# Monark 14 ft upgrades



## water bouy (Jul 28, 2016)

Thought I'd start a thread for the boat a bought last weekend, a 14 ft Monark. My plan will vary as I go along. So far I'm only doing a floor and bench seats. It has rounded runners or stringers, whatever you call ems, 11 inches on center. Going to frame it with standard 2x4s and 2x2s and 3/4 exterior plywood, all coated with Titebond Ultimate. I must have read a hundred threads and decided I'll only use it for a few years anyhow so no need to spend big money and it needs the weight of wood. I'll take pics as I go. Already found a 25 Evinrude to replace the 9.9 Mercury. This little boat is rated for a 30hp. Planning to use a hole saw to match the ribs and if it lays securely enough I'll only need a few rivets or screws. I can't seem to find marine carpet anywhere so pontoon vinyl is the plan for now. You can see where the factory used vinyl on the shelf at the front.


----------



## water bouy (Jul 29, 2016)

Lumber and two $10 circular saw horses.






Two inch od hole saw for 2" od ribs.






Screwed two 2x4s on top of a 2x6 and mark for holes.






Hole saws are wonderful things.






Cut one 54" long, the most the benches will allow and tada, holes are not right. The rib centers are also 10" and 10 1/2" as well as 11".






Measure and cut for each center.






That's more like it. This will be an easy job. It may take forever though.






The factory put a shelf behind the rear bench, probably for a gas tank which I'll leave as is for access to the drain plug, to pull wires and because of laziness.


----------



## uncndl1 (Jul 30, 2016)

Nice start on your project, keep is updated 

Sent from my SCH-I545 using Tapatalk


----------



## water bouy (Jul 30, 2016)

Thanks kindly. While i was at Lowes I checked out their carpet with the rubber backing. Anybody recommend it? I got a couple more runners done today and decided it needs a casting deck at bench level after all. It'll have plenty of room underneath for a battery and whatnots and if I find it sits too high it'll be easy to take off.


----------



## oakchas (Jul 31, 2016)

water bouy said:


> Thanks kindly. While i was at Lowes I checked out their carpet with the rubber backing. Anybody recommend it? I got a couple more runners done today and decided it needs a casting deck at bench level after all. It'll have plenty of room underneath for a battery and whatnots and if I find it sits too high it'll be easy to take off.

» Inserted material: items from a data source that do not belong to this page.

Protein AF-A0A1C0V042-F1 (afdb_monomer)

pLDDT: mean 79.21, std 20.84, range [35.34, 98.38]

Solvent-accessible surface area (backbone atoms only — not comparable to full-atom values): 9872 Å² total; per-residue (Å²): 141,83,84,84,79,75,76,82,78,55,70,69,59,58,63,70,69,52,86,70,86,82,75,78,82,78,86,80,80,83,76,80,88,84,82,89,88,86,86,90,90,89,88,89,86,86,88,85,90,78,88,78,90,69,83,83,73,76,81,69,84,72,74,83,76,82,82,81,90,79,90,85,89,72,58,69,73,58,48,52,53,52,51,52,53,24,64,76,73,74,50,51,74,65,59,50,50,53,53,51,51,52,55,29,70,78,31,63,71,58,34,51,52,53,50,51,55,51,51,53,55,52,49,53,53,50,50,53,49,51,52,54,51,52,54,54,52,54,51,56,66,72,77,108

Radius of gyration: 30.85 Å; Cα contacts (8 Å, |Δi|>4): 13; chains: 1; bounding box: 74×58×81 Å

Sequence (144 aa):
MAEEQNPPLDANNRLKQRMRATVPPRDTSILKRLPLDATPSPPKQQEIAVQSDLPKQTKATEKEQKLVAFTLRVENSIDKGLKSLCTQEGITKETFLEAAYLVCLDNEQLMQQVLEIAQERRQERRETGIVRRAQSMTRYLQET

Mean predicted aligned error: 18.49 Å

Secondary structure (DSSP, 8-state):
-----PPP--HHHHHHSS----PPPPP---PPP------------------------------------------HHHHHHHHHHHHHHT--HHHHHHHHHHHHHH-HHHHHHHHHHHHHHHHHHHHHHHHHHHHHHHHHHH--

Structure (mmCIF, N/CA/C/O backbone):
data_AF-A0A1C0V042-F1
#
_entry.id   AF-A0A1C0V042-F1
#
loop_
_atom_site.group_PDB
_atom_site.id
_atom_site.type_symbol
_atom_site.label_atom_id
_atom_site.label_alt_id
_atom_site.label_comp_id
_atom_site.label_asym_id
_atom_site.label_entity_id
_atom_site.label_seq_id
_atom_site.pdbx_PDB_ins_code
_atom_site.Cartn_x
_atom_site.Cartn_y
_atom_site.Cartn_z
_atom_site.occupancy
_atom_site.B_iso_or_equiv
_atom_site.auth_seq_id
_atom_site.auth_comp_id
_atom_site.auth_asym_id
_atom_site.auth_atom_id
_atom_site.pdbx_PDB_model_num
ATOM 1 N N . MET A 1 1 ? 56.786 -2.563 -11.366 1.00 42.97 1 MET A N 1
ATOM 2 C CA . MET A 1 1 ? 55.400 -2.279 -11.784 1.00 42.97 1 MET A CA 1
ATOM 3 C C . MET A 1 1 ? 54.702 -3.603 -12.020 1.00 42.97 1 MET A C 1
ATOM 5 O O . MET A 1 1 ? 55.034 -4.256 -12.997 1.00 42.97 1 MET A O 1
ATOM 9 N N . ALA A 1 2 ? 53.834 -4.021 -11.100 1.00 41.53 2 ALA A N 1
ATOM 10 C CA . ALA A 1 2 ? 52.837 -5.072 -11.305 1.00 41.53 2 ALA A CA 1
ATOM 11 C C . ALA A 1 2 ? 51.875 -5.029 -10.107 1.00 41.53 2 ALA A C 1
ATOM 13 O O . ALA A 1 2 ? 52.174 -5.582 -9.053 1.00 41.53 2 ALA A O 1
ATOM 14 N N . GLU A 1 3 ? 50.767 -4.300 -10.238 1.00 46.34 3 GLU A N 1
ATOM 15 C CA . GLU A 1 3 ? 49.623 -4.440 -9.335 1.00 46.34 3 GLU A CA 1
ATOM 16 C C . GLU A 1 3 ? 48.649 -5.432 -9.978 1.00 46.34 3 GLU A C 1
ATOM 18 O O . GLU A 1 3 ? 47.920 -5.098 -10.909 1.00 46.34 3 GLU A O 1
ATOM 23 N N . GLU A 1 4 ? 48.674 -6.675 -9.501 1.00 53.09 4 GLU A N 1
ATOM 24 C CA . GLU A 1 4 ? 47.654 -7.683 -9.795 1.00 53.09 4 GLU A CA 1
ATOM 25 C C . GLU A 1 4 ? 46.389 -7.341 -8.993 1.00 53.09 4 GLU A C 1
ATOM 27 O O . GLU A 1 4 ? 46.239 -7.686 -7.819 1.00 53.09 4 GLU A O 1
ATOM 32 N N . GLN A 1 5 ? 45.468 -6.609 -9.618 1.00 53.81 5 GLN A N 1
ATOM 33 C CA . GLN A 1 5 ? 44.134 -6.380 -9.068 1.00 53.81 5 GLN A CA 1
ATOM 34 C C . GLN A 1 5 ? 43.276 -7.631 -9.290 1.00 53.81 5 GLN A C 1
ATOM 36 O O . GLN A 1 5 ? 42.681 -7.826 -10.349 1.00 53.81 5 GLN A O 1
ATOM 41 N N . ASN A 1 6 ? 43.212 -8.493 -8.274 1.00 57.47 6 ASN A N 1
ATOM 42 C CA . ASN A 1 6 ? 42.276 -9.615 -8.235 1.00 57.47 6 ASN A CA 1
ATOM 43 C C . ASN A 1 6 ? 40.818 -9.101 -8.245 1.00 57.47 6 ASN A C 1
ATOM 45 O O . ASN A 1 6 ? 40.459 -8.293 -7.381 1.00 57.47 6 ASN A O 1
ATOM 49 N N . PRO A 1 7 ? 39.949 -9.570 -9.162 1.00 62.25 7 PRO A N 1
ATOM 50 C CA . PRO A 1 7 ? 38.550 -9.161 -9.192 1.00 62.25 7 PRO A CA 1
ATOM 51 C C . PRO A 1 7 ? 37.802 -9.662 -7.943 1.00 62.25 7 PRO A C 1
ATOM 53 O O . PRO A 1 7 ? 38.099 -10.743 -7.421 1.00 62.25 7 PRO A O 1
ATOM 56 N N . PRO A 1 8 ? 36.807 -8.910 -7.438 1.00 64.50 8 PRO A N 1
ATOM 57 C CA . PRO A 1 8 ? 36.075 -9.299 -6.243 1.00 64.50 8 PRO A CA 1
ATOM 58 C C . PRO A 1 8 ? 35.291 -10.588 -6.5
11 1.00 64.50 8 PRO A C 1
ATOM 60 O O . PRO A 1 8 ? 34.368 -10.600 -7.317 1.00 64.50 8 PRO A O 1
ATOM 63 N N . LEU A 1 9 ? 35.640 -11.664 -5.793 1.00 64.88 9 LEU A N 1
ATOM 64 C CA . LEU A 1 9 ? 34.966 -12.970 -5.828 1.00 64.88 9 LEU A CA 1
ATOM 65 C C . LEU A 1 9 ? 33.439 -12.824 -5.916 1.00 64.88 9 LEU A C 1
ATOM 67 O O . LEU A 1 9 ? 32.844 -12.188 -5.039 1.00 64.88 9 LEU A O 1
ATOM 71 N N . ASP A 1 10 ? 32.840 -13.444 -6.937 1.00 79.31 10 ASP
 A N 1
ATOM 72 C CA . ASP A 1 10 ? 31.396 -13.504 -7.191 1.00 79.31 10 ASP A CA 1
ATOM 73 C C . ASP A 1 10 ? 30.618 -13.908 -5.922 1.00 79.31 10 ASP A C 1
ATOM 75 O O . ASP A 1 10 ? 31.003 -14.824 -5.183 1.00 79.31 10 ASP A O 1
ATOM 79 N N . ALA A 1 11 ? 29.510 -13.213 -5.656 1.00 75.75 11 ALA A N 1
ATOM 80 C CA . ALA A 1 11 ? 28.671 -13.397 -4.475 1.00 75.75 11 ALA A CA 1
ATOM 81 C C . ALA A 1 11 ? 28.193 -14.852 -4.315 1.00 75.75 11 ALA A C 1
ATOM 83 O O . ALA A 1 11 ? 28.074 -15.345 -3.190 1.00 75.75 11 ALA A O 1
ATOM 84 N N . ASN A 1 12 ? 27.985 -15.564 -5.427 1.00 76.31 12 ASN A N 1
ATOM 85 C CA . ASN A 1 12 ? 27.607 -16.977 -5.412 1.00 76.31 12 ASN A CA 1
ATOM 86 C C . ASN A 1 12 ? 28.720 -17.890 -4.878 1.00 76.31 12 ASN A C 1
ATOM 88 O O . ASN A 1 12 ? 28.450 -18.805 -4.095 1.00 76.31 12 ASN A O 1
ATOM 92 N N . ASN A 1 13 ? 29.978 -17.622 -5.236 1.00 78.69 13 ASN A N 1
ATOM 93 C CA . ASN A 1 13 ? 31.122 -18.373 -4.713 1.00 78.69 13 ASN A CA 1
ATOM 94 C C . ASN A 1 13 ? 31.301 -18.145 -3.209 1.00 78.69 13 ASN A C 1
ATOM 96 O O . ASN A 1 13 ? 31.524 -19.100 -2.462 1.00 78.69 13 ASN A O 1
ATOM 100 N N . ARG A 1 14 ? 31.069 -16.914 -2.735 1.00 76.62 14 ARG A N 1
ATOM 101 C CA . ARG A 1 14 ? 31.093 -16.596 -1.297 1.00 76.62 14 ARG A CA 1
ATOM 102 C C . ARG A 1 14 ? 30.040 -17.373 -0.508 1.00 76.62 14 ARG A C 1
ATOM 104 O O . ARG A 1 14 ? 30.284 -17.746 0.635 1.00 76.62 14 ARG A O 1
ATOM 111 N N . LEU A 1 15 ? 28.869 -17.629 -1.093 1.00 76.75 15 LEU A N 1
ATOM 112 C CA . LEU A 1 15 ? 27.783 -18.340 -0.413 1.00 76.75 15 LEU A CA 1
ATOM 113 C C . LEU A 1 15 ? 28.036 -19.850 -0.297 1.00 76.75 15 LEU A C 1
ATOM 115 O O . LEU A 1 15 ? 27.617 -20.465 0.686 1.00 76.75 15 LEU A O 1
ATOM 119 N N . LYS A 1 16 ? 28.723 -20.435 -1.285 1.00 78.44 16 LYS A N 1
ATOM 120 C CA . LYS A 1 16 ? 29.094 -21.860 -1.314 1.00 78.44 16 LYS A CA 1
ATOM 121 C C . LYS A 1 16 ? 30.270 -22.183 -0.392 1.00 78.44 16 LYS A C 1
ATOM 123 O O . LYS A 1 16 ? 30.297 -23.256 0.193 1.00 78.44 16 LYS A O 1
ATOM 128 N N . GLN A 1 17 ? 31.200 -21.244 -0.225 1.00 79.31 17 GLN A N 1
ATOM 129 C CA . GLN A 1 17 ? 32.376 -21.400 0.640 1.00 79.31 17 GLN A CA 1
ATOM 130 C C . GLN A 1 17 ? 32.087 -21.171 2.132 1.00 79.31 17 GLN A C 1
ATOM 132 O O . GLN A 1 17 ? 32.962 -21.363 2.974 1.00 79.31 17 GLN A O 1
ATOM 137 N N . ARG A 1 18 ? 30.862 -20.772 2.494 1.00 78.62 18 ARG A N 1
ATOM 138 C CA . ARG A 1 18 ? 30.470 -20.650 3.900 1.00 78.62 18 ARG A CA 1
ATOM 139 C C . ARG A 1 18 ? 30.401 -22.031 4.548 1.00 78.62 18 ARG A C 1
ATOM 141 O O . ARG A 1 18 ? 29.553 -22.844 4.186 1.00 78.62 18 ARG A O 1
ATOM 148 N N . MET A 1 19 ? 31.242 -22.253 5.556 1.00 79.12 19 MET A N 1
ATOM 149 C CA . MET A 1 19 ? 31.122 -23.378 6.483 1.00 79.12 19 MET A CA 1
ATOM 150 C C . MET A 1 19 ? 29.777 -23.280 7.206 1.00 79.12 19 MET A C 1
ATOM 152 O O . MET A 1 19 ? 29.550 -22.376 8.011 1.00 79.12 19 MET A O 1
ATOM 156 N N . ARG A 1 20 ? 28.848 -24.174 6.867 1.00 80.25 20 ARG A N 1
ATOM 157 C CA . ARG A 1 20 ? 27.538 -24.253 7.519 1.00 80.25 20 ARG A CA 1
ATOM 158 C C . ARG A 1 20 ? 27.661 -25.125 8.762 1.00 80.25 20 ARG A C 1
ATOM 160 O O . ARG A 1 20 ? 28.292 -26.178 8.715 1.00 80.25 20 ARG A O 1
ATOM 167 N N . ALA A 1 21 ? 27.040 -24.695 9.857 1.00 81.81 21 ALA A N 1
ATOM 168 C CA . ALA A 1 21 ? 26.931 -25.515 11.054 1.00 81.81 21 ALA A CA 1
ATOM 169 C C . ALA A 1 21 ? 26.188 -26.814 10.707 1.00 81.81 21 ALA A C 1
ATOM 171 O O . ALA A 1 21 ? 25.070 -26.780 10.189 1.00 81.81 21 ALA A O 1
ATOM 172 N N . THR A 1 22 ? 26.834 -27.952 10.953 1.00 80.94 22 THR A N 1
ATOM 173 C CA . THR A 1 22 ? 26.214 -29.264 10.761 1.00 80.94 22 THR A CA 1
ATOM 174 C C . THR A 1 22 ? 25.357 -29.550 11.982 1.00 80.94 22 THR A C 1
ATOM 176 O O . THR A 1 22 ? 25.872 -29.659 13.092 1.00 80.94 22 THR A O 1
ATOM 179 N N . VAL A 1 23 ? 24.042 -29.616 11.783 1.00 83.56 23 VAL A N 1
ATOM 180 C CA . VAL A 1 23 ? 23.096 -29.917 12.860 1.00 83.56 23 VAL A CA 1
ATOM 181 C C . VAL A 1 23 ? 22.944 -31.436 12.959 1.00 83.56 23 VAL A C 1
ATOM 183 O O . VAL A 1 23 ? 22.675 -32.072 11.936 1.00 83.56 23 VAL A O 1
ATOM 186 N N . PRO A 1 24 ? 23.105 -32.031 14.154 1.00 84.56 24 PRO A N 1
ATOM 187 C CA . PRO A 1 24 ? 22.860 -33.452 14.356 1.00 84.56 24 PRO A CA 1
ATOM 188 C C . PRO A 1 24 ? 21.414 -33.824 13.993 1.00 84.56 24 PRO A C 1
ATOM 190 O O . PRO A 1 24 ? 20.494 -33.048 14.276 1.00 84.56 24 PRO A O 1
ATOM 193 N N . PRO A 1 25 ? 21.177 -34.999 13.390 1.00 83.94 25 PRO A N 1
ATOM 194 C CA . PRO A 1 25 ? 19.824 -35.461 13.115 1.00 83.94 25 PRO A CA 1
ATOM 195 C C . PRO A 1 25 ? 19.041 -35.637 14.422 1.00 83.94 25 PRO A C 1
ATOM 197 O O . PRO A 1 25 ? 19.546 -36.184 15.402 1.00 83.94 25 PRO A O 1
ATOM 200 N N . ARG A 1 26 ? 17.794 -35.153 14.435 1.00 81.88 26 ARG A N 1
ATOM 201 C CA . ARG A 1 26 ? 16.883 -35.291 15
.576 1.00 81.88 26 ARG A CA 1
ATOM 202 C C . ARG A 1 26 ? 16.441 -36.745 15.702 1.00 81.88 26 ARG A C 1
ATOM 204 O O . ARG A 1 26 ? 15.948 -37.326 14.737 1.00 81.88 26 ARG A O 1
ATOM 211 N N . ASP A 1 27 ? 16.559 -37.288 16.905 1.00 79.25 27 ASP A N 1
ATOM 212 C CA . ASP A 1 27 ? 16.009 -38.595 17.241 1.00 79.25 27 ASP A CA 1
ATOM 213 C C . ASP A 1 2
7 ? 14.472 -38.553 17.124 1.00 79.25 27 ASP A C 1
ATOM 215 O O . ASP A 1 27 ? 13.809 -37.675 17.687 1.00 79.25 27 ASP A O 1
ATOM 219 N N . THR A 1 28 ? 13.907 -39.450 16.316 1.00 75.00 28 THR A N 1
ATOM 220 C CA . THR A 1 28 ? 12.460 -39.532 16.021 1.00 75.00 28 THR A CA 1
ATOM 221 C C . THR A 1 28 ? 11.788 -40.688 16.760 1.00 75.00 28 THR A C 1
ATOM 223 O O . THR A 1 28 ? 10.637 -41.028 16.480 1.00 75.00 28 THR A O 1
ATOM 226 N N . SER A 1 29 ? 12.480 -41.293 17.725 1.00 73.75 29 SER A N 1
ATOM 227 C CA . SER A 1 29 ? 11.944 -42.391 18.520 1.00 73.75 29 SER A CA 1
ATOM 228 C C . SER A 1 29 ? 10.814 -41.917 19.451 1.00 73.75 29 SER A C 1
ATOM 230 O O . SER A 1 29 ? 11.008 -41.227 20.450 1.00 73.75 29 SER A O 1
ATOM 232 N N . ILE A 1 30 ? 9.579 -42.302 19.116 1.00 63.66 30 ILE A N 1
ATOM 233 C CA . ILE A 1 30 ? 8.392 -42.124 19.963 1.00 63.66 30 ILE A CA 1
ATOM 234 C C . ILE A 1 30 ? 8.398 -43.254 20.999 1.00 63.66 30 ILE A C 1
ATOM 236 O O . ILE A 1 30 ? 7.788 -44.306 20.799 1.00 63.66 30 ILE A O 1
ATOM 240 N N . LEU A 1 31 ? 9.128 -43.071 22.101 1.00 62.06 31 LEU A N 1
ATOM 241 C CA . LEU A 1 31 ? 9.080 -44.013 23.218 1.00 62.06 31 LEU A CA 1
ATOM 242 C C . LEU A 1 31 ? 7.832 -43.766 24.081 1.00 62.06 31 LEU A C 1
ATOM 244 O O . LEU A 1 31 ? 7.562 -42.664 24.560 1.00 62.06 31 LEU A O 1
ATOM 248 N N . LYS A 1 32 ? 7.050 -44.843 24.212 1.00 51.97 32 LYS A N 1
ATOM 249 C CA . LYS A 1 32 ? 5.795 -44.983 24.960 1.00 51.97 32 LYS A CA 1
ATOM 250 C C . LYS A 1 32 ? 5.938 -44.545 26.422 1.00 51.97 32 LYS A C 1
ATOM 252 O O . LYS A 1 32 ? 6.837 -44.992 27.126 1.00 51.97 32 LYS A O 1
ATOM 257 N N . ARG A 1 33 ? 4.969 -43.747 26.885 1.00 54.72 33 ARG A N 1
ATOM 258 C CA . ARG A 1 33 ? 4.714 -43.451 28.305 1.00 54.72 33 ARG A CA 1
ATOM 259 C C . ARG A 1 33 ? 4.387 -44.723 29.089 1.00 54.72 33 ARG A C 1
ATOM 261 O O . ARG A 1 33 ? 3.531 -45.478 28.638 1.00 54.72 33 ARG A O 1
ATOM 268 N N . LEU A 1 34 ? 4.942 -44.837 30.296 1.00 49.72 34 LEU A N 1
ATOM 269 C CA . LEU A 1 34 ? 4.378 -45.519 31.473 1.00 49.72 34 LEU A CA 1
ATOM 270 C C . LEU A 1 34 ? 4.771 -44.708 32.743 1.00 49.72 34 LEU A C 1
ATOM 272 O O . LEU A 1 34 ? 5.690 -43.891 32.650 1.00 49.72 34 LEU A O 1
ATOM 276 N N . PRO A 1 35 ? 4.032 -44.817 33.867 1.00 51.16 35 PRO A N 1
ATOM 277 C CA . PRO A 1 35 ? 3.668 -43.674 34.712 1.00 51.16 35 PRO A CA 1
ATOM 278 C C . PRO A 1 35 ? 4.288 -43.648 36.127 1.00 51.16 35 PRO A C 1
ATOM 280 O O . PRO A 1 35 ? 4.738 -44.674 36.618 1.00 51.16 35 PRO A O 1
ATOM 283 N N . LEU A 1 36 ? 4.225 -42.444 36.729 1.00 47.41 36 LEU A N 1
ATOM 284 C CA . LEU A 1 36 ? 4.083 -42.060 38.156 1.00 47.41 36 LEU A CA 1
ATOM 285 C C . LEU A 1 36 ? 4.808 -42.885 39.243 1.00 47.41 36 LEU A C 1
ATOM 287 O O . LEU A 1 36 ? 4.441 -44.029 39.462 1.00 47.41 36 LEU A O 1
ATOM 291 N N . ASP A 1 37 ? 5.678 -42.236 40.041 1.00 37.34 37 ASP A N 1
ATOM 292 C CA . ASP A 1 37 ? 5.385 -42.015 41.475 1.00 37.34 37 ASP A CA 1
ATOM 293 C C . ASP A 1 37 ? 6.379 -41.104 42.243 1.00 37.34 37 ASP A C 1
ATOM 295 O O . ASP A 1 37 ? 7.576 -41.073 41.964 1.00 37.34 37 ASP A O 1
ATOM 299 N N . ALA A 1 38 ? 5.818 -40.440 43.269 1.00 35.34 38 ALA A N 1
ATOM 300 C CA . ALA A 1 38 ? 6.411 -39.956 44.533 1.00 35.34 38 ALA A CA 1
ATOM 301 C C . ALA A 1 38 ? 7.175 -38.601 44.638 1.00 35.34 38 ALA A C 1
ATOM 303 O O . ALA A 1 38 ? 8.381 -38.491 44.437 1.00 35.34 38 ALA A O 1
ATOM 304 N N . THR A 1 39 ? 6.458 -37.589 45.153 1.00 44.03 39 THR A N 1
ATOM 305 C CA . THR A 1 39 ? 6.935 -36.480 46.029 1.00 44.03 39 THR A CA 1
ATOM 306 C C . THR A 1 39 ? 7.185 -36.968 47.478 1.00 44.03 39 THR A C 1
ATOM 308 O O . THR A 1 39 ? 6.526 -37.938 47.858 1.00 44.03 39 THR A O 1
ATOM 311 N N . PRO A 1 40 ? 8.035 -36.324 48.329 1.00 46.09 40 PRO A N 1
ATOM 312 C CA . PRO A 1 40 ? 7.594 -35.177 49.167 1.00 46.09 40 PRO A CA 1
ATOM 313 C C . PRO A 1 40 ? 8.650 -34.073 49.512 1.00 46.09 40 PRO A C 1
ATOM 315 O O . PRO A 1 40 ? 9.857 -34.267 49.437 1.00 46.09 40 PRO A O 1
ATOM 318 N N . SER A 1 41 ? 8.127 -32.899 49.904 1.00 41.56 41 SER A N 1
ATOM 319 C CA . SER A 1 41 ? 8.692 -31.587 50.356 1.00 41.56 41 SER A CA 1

I work at Lowe's... I went to boatcarpet.com. for my boat carpet.
The face weight on Lowe's carpet is lower than 16 oz.; at least what's available in our store.

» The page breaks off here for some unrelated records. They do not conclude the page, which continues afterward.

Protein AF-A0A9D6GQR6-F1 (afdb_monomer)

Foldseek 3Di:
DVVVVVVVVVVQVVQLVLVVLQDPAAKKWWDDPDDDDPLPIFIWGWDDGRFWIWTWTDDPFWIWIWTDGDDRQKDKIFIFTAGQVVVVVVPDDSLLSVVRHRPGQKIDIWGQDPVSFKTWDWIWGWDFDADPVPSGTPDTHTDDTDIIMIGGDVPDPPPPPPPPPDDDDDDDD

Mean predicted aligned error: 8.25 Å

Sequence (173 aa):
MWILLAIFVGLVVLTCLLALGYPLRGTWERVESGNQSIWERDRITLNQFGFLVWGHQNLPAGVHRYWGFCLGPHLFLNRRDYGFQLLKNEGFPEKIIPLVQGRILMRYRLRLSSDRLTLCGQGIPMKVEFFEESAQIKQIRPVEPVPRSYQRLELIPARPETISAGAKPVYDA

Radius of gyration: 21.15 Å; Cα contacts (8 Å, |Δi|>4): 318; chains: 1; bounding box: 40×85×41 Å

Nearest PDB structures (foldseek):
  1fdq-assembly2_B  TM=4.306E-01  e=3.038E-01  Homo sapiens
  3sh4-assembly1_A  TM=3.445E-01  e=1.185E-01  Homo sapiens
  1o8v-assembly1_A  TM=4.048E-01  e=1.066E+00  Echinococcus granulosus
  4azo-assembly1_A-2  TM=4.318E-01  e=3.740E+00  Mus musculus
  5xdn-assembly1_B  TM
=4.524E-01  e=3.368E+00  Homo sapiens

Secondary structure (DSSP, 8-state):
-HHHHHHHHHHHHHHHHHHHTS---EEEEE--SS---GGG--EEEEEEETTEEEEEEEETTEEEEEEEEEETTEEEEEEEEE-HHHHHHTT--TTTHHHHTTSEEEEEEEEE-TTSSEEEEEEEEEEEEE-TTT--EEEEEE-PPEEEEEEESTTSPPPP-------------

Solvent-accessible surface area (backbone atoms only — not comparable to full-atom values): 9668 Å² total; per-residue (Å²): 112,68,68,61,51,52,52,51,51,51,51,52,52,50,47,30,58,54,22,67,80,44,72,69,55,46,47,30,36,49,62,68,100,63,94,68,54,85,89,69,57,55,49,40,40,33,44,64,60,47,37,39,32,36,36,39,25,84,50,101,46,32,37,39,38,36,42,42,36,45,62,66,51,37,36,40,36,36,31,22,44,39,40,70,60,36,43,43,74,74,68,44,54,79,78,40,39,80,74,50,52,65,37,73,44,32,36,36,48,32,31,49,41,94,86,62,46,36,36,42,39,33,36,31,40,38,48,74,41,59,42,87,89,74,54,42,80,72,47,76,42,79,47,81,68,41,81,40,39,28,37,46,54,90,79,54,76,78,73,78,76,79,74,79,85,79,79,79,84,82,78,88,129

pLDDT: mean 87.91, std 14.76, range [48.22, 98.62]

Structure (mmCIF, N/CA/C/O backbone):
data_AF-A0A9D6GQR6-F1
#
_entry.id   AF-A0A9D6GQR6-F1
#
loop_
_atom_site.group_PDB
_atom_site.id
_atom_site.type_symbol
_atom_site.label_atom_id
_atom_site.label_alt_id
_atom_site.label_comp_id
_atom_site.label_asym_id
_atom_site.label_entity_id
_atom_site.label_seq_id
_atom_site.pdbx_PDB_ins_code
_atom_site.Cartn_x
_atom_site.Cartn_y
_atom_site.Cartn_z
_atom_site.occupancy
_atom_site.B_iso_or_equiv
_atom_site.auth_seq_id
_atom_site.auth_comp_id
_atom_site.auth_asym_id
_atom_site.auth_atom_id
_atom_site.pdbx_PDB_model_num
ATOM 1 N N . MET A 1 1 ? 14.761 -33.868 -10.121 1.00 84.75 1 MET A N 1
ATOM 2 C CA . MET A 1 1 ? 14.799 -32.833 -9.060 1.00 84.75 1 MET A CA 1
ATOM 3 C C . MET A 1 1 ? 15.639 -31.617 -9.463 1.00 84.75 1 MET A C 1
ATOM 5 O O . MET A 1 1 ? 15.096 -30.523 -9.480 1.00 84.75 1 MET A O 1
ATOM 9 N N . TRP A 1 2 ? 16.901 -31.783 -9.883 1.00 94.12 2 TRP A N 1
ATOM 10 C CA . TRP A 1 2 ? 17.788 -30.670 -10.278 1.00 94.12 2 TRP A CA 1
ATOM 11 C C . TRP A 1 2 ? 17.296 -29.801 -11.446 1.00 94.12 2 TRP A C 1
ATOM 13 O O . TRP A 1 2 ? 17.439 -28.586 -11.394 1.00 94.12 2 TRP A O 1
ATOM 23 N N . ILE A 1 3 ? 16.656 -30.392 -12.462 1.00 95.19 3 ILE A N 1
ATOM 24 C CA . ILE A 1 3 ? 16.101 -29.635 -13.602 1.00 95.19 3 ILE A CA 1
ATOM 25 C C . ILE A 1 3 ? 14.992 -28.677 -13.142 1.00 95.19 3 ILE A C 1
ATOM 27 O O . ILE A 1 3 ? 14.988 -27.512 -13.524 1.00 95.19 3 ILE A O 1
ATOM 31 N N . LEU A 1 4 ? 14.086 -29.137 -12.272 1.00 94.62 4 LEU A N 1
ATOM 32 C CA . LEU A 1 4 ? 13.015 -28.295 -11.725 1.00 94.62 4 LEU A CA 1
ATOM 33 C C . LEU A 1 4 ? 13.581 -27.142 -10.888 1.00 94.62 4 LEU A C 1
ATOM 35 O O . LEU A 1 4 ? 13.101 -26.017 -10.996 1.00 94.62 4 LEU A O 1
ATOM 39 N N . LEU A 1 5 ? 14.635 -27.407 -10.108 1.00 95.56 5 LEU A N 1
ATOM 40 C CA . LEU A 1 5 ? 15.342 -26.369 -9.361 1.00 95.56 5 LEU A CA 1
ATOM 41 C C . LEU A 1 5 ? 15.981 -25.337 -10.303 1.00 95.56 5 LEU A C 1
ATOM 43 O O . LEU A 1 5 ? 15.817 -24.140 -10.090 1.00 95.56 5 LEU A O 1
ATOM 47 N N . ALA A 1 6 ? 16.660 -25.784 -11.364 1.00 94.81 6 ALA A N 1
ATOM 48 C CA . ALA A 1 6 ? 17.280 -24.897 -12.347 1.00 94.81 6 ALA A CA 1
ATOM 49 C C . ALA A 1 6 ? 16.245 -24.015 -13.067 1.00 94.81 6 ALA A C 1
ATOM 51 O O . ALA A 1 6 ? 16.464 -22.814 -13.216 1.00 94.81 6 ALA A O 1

I also purchased boat carpet padding from another source, bassboatseats.com... Just to cover the areas where the most traffic will be.


----------



## water bouy (Jul 31, 2016)

Thanks kindly. I ordered some tan and beige samples from bassboats. The other site only seem to have dark colors. I tried a piece of 3/4 plywood to see how it'll feel and it's sturdy as can be. The runners should keep it from shifting back and forth once it has a few surface screws.






This layout would be ideal but I'm reluctant to take out the middle bench. Other than that the boat looks identical to mine.






Another pic I borrowed from the internet.


----------



## water bouy (Aug 12, 2016)

Between work and rain i haven't gotten much done. Earlier this week a guy gave me a piece of 1/8" aluminum angle that looked good for the bow. Another guy put a bend in one leg so it's almost a Z shape. This is how the bow looks where someone had a piece of wood across the top.






I want mine level with the top so I had to come up with a bracket. Cut the angle to length, notched it and tapped it with a hammer and block of wood until it curved, secured with clamps, drilled holes and secured with temporary screws.






Should work well with 3/4" plywood covered with "silver sand" vinyl coming from Cabelas.


----------



## DaleH (Aug 12, 2016)

> ... plywood covered with "silver sand" vinyl coming from Cabelas.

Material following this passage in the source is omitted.